Below is a listing; restate from it, character for character, the lines beginning at the line holding "ATOM 86 C CA" and ending at the line holding "ATOM 117 N N", both included.

GIVEN RECORDS:

____________________

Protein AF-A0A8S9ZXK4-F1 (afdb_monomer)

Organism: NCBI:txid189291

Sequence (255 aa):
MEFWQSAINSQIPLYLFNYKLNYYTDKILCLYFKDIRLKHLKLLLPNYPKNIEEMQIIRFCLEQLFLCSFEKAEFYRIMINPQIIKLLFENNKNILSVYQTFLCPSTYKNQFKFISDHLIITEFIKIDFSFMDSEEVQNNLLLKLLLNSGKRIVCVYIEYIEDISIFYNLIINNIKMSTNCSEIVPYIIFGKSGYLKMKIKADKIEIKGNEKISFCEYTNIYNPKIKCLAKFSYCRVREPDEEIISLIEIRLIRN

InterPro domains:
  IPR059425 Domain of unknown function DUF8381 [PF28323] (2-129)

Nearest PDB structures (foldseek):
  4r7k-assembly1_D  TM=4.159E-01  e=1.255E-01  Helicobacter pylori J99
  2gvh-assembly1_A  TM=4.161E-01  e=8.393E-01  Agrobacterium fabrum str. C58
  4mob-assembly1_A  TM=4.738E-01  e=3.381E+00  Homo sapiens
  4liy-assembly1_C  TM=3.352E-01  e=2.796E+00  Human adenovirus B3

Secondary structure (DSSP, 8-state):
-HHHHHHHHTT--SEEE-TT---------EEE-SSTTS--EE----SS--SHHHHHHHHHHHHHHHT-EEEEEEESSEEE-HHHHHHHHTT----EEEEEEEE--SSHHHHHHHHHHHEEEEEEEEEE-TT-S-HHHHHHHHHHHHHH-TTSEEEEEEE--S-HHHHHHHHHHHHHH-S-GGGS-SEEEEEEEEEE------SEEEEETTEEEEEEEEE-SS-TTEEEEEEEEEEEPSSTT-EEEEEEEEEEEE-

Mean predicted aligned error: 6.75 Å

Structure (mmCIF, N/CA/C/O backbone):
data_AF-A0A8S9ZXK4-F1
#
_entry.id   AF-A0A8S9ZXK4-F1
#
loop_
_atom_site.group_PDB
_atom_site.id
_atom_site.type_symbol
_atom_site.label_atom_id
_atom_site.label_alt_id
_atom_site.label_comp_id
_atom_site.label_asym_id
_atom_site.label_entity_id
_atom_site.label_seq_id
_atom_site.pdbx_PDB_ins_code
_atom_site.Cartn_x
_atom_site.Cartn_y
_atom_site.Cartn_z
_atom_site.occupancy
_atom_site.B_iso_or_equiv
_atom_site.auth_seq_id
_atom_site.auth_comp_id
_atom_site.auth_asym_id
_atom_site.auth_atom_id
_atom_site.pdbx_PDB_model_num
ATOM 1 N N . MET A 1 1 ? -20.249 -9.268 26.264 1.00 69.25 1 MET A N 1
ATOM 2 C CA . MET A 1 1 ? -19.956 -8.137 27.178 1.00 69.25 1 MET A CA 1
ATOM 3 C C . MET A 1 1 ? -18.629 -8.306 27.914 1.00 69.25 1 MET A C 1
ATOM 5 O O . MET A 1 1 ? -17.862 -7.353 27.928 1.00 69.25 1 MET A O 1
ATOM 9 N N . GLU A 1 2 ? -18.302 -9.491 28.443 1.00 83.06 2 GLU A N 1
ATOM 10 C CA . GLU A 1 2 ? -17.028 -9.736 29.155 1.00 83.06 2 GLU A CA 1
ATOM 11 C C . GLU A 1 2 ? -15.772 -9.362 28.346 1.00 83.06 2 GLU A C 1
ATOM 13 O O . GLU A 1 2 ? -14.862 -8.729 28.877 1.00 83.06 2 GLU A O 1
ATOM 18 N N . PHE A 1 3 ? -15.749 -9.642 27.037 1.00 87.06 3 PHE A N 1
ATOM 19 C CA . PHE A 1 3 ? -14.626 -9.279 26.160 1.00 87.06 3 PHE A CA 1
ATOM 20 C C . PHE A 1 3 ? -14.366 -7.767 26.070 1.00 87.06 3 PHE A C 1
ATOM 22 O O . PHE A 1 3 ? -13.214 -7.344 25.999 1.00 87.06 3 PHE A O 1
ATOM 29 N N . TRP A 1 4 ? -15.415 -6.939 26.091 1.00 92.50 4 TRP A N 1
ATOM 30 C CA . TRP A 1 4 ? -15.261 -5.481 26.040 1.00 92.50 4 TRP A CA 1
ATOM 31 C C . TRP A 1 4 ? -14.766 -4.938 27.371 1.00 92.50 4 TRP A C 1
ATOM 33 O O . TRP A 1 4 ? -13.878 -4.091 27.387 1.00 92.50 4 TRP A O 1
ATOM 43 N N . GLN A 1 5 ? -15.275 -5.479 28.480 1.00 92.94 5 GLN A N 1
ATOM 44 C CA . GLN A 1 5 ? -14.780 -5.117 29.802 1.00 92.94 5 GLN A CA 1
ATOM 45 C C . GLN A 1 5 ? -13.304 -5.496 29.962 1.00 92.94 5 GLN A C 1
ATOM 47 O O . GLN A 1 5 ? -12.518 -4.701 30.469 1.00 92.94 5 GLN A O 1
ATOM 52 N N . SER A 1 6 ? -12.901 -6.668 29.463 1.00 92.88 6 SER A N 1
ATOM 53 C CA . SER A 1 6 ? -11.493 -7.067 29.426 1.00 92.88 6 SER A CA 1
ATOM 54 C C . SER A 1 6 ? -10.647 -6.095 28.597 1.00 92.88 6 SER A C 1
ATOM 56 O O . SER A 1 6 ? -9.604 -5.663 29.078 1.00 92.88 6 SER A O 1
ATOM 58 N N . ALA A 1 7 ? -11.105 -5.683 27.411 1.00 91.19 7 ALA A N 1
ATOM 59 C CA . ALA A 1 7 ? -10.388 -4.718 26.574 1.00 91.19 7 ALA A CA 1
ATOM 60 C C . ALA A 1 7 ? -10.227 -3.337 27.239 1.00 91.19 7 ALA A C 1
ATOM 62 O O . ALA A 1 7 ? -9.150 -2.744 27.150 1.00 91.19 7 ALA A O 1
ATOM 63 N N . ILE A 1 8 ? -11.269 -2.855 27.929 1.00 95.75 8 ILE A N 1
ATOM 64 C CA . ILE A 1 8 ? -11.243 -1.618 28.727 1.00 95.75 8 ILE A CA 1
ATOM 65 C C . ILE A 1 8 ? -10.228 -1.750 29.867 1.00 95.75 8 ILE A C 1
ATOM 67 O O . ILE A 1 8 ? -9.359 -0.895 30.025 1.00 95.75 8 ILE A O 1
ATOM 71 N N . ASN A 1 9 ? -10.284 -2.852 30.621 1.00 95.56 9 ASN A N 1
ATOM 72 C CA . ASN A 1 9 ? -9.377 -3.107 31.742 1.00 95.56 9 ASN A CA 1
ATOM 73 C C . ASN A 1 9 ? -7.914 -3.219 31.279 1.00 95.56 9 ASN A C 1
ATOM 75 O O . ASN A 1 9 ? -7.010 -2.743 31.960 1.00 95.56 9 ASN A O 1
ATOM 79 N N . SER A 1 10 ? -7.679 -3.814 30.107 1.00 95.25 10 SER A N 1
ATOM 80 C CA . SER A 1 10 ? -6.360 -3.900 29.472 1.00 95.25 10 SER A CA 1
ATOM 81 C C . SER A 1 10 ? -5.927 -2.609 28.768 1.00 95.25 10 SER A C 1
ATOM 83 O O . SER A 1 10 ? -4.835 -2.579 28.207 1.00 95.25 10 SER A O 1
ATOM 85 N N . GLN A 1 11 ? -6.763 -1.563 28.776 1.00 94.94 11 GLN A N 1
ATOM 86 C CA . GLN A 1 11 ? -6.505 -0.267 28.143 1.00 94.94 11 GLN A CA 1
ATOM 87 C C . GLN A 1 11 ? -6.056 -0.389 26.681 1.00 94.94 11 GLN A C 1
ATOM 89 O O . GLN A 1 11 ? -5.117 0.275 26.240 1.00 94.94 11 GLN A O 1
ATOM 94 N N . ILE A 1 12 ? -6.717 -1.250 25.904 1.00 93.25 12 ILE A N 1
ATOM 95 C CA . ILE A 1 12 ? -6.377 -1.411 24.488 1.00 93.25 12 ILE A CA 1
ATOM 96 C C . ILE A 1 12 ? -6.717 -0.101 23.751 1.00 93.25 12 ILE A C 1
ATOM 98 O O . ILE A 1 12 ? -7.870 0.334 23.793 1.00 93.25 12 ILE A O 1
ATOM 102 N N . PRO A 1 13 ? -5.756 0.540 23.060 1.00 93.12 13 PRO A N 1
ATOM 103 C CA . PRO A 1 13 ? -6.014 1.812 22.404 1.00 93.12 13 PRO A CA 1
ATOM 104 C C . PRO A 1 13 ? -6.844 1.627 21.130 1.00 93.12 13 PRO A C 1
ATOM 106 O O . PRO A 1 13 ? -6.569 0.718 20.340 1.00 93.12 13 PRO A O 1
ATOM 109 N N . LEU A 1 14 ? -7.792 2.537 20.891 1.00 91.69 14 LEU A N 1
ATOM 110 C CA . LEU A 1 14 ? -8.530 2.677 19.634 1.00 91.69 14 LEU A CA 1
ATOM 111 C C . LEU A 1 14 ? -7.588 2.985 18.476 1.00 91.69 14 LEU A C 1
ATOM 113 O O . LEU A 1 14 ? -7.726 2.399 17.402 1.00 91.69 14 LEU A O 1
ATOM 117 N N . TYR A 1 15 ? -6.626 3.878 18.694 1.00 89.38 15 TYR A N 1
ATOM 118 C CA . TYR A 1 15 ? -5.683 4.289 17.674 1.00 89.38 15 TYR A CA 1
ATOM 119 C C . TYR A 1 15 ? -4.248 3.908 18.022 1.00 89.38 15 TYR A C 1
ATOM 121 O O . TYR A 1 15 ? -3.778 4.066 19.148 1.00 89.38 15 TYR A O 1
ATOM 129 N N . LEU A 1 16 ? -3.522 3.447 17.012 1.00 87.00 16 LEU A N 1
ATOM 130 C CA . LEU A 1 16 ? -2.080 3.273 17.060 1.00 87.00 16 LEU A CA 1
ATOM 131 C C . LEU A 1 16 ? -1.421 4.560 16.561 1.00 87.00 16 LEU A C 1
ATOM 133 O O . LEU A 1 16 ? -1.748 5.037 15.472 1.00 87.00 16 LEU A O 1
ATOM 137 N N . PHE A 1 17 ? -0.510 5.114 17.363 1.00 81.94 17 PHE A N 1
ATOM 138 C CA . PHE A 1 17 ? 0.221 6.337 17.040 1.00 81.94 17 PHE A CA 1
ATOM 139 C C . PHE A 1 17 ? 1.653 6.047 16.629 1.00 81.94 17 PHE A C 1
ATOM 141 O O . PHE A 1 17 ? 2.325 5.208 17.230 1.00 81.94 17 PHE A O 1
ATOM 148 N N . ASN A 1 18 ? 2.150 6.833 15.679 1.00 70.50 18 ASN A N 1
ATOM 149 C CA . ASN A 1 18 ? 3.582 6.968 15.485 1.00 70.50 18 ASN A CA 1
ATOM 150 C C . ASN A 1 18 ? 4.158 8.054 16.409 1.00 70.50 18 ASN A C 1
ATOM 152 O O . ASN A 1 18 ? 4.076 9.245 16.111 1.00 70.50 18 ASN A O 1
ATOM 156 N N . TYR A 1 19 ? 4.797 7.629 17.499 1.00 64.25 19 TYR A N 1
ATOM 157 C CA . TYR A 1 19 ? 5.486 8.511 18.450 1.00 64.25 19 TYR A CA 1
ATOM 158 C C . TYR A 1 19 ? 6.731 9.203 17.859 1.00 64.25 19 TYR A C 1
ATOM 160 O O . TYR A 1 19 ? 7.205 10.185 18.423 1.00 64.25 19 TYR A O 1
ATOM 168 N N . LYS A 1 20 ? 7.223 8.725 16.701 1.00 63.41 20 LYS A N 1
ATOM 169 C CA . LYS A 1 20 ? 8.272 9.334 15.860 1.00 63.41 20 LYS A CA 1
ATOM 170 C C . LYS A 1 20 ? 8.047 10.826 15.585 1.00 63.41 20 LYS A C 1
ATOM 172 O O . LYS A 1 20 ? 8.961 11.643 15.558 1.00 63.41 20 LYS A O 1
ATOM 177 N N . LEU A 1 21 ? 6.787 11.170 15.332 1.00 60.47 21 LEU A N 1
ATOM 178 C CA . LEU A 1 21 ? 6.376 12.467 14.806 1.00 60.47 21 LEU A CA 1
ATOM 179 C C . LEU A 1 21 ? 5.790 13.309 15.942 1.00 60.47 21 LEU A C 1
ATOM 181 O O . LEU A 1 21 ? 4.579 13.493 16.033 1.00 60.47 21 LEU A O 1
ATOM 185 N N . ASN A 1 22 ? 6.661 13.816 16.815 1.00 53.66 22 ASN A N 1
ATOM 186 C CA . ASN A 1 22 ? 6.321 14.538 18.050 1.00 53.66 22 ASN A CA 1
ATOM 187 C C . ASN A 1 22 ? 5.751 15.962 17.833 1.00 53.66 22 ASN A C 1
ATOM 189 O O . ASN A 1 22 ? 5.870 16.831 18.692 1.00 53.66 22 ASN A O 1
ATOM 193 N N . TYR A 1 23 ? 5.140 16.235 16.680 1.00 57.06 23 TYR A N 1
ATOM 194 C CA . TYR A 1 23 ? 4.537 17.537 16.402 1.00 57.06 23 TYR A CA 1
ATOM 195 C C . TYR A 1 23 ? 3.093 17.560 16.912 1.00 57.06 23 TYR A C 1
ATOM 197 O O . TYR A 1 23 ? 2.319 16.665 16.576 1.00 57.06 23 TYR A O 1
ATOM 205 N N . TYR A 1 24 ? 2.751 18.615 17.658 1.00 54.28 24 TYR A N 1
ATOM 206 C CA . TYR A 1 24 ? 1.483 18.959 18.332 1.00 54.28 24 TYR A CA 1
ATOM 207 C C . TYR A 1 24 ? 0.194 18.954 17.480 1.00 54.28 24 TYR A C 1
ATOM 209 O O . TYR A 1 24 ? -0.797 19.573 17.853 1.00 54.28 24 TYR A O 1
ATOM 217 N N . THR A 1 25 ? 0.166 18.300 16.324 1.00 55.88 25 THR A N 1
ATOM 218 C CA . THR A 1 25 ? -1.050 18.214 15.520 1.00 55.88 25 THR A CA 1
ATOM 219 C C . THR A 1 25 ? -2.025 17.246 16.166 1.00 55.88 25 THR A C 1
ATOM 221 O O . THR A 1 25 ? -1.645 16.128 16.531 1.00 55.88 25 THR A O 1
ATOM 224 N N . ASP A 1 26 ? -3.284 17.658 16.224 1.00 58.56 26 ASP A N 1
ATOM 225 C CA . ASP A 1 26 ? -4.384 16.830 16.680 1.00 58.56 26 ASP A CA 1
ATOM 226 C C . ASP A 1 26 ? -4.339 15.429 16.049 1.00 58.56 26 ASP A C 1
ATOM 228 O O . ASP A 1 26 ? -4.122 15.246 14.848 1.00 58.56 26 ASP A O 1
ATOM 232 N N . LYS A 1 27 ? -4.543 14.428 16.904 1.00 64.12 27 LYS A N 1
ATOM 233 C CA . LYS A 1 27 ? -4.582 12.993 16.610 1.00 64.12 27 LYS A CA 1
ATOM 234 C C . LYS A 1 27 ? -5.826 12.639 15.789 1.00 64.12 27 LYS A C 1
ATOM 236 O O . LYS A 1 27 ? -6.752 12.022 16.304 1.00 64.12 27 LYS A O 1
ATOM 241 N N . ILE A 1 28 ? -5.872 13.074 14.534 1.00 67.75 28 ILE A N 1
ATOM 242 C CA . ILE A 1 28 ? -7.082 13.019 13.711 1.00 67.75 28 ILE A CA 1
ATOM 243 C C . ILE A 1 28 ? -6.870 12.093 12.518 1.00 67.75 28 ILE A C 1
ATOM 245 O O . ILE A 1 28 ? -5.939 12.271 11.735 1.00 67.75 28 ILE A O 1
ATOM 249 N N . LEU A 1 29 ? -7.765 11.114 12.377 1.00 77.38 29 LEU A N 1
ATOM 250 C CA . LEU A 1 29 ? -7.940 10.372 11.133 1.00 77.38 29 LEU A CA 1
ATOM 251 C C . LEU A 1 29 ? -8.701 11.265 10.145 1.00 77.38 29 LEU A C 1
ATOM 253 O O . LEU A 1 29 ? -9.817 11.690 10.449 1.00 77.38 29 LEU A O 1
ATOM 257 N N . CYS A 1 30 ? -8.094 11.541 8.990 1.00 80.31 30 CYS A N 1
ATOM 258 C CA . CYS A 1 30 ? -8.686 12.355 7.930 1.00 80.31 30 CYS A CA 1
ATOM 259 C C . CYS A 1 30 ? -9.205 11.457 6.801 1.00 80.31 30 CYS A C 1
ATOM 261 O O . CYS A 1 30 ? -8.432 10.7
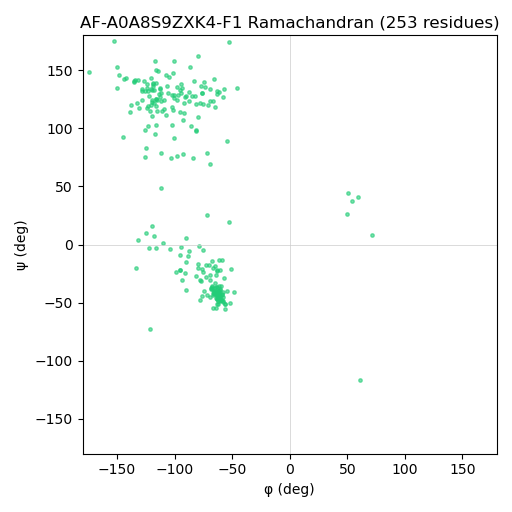46 6.152 1.00 80.31 30 CYS A O 1
ATOM 263 N N . LEU A 1 31 ? -10.514 11.520 6.557 1.00 81.00 31 LEU A N 1
ATOM 264 C CA . LEU A 1 31 ? -11.184 10.843 5.446 1.00 81.00 31 LEU A CA 1
ATOM 265 C C . LEU A 1 31 ? -11.849 11.888 4.550 1.00 81.00 31 LEU A C 1
ATOM 267 O O . LEU A 1 31 ? -12.532 12.783 5.047 1.00 81.00 31 LEU A O 1
ATOM 271 N N . TYR A 1 32 ? -11.656 11.775 3.242 1.00 82.44 32 TYR A N 1
ATOM 272 C CA . TYR A 1 32 ? -12.115 12.745 2.252 1.00 82.44 32 TYR A CA 1
ATOM 273 C C . TYR A 1 32 ? -13.227 12.133 1.404 1.00 82.44 32 TYR A C 1
ATOM 275 O O . TYR A 1 32 ? -13.091 11.019 0.890 1.00 82.44 32 TYR A O 1
ATOM 283 N N . PHE A 1 33 ? -14.334 12.855 1.261 1.00 80.75 33 PHE A N 1
ATOM 284 C CA . PHE A 1 33 ? -15.425 12.460 0.378 1.00 80.75 33 PHE A CA 1
ATOM 285 C C . PHE A 1 33 ? -15.165 12.965 -1.037 1.00 80.75 33 PHE A C 1
ATOM 287 O O . PHE A 1 33 ? -14.568 14.019 -1.216 1.00 80.75 33 PHE A O 1
ATOM 294 N N . LYS A 1 34 ? -15.712 12.252 -2.025 1.00 76.06 34 LYS A N 1
ATOM 295 C CA . LYS A 1 34 ? -15.693 12.682 -3.429 1.00 76.06 34 LYS A CA 1
ATOM 296 C C . LYS A 1 34 ? -16.486 13.974 -3.669 1.00 76.06 34 LYS A C 1
ATOM 298 O O . LYS A 1 34 ? -16.239 14.702 -4.625 1.00 76.06 34 LYS A O 1
ATOM 303 N N . ASP A 1 35 ? -17.480 14.248 -2.821 1.00 74.75 35 ASP A N 1
ATOM 304 C CA . ASP A 1 35 ? -18.239 15.496 -2.873 1.00 74.75 35 ASP A CA 1
ATOM 305 C C . ASP A 1 35 ? -17.442 16.620 -2.200 1.00 74.75 35 ASP A C 1
ATOM 307 O O . ASP A 1 35 ? -17.312 16.673 -0.977 1.00 74.75 35 ASP A O 1
ATOM 311 N N . ILE A 1 36 ? -16.969 17.551 -3.028 1.00 63.66 36 ILE A N 1
ATOM 312 C CA . ILE A 1 36 ? -16.180 18.744 -2.681 1.00 63.66 36 ILE A CA 1
ATOM 313 C C . ILE A 1 36 ? -16.797 19.595 -1.555 1.00 63.66 36 ILE A C 1
ATOM 315 O O . ILE A 1 36 ? -16.096 20.385 -0.916 1.00 63.66 36 ILE A O 1
ATOM 319 N N . ARG A 1 37 ? -18.108 19.468 -1.305 1.00 65.12 37 ARG A N 1
ATOM 320 C CA . ARG A 1 37 ? -18.810 20.193 -0.234 1.00 65.12 37 ARG A CA 1
ATOM 321 C C . ARG A 1 37 ? -18.473 19.655 1.159 1.00 65.12 37 ARG A C 1
ATOM 323 O O . ARG A 1 37 ? -18.497 20.418 2.124 1.00 65.12 37 ARG A O 1
ATOM 330 N N . LEU A 1 38 ? -18.120 18.374 1.275 1.00 63.06 38 LEU A N 1
ATOM 331 C CA . LEU A 1 38 ? -17.685 17.741 2.519 1.00 63.06 38 LEU A CA 1
ATOM 332 C C . LEU A 1 38 ? -16.158 17.641 2.522 1.00 63.06 38 LEU A C 1
ATOM 334 O O . LEU A 1 38 ? -15.582 16.673 2.036 1.00 63.06 38 LEU A O 1
ATOM 338 N N . LYS A 1 39 ? -15.496 18.662 3.080 1.00 73.06 39 LYS A N 1
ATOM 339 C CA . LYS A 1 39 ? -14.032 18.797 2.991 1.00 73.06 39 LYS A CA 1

____________________

ANSWER SPACE:
ATOM 86 C CA . GLN A 1 11 ? -6.505 -0.267 28.143 1.00 94.94 11 GLN A CA 1
ATOM 87 C C . GLN A 1 11 ? -6.056 -0.389 26.681 1.00 94.94 11 GLN A C 1
ATOM 89 O O . GLN A 1 11 ? -5.117 0.275 26.240 1.00 94.94 11 GLN A O 1
ATOM 94 N N . ILE A 1 12 ? -6.717 -1.250 25.904 1.00 93.25 12 ILE A N 1
ATOM 95 C CA . ILE A 1 12 ? -6.377 -1.411 24.488 1.00 93.25 12 ILE A CA 1
ATOM 96 C C . ILE A 1 12 ? -6.717 -0.101 23.751 1.00 93.25 12 ILE A C 1
ATOM 98 O O . ILE A 1 12 ? -7.870 0.334 23.793 1.00 93.25 12 ILE A O 1
ATOM 102 N N . PRO A 1 13 ? -5.756 0.540 23.060 1.00 93.12 13 PRO A N 1
ATOM 103 C CA . PRO A 1 13 ? -6.014 1.812 22.404 1.00 93.12 13 PRO A CA 1
ATOM 104 C C . PRO A 1 13 ? -6.844 1.627 21.130 1.00 93.12 13 PRO A C 1
ATOM 106 O O . PRO A 1 13 ? -6.569 0.718 20.340 1.00 93.12 13 PRO A O 1
ATOM 109 N N . LEU A 1 14 ? -7.792 2.537 20.891 1.00 91.69 14 LEU A N 1
ATOM 110 C CA . LEU A 1 14 ? -8.530 2.677 19.634 1.00 91.69 14 LEU A CA 1
ATOM 111 C C . LEU A 1 14 ? -7.588 2.985 18.476 1.00 91.69 14 LEU A C 1
ATOM 113 O O . LEU A 1 14 ? -7.726 2.399 17.402 1.00 91.69 14 LEU A O 1
ATOM 117 N N . TYR A 1 15 ? -6.626 3.878 18.694 1.00 89.38 15 TYR A N 1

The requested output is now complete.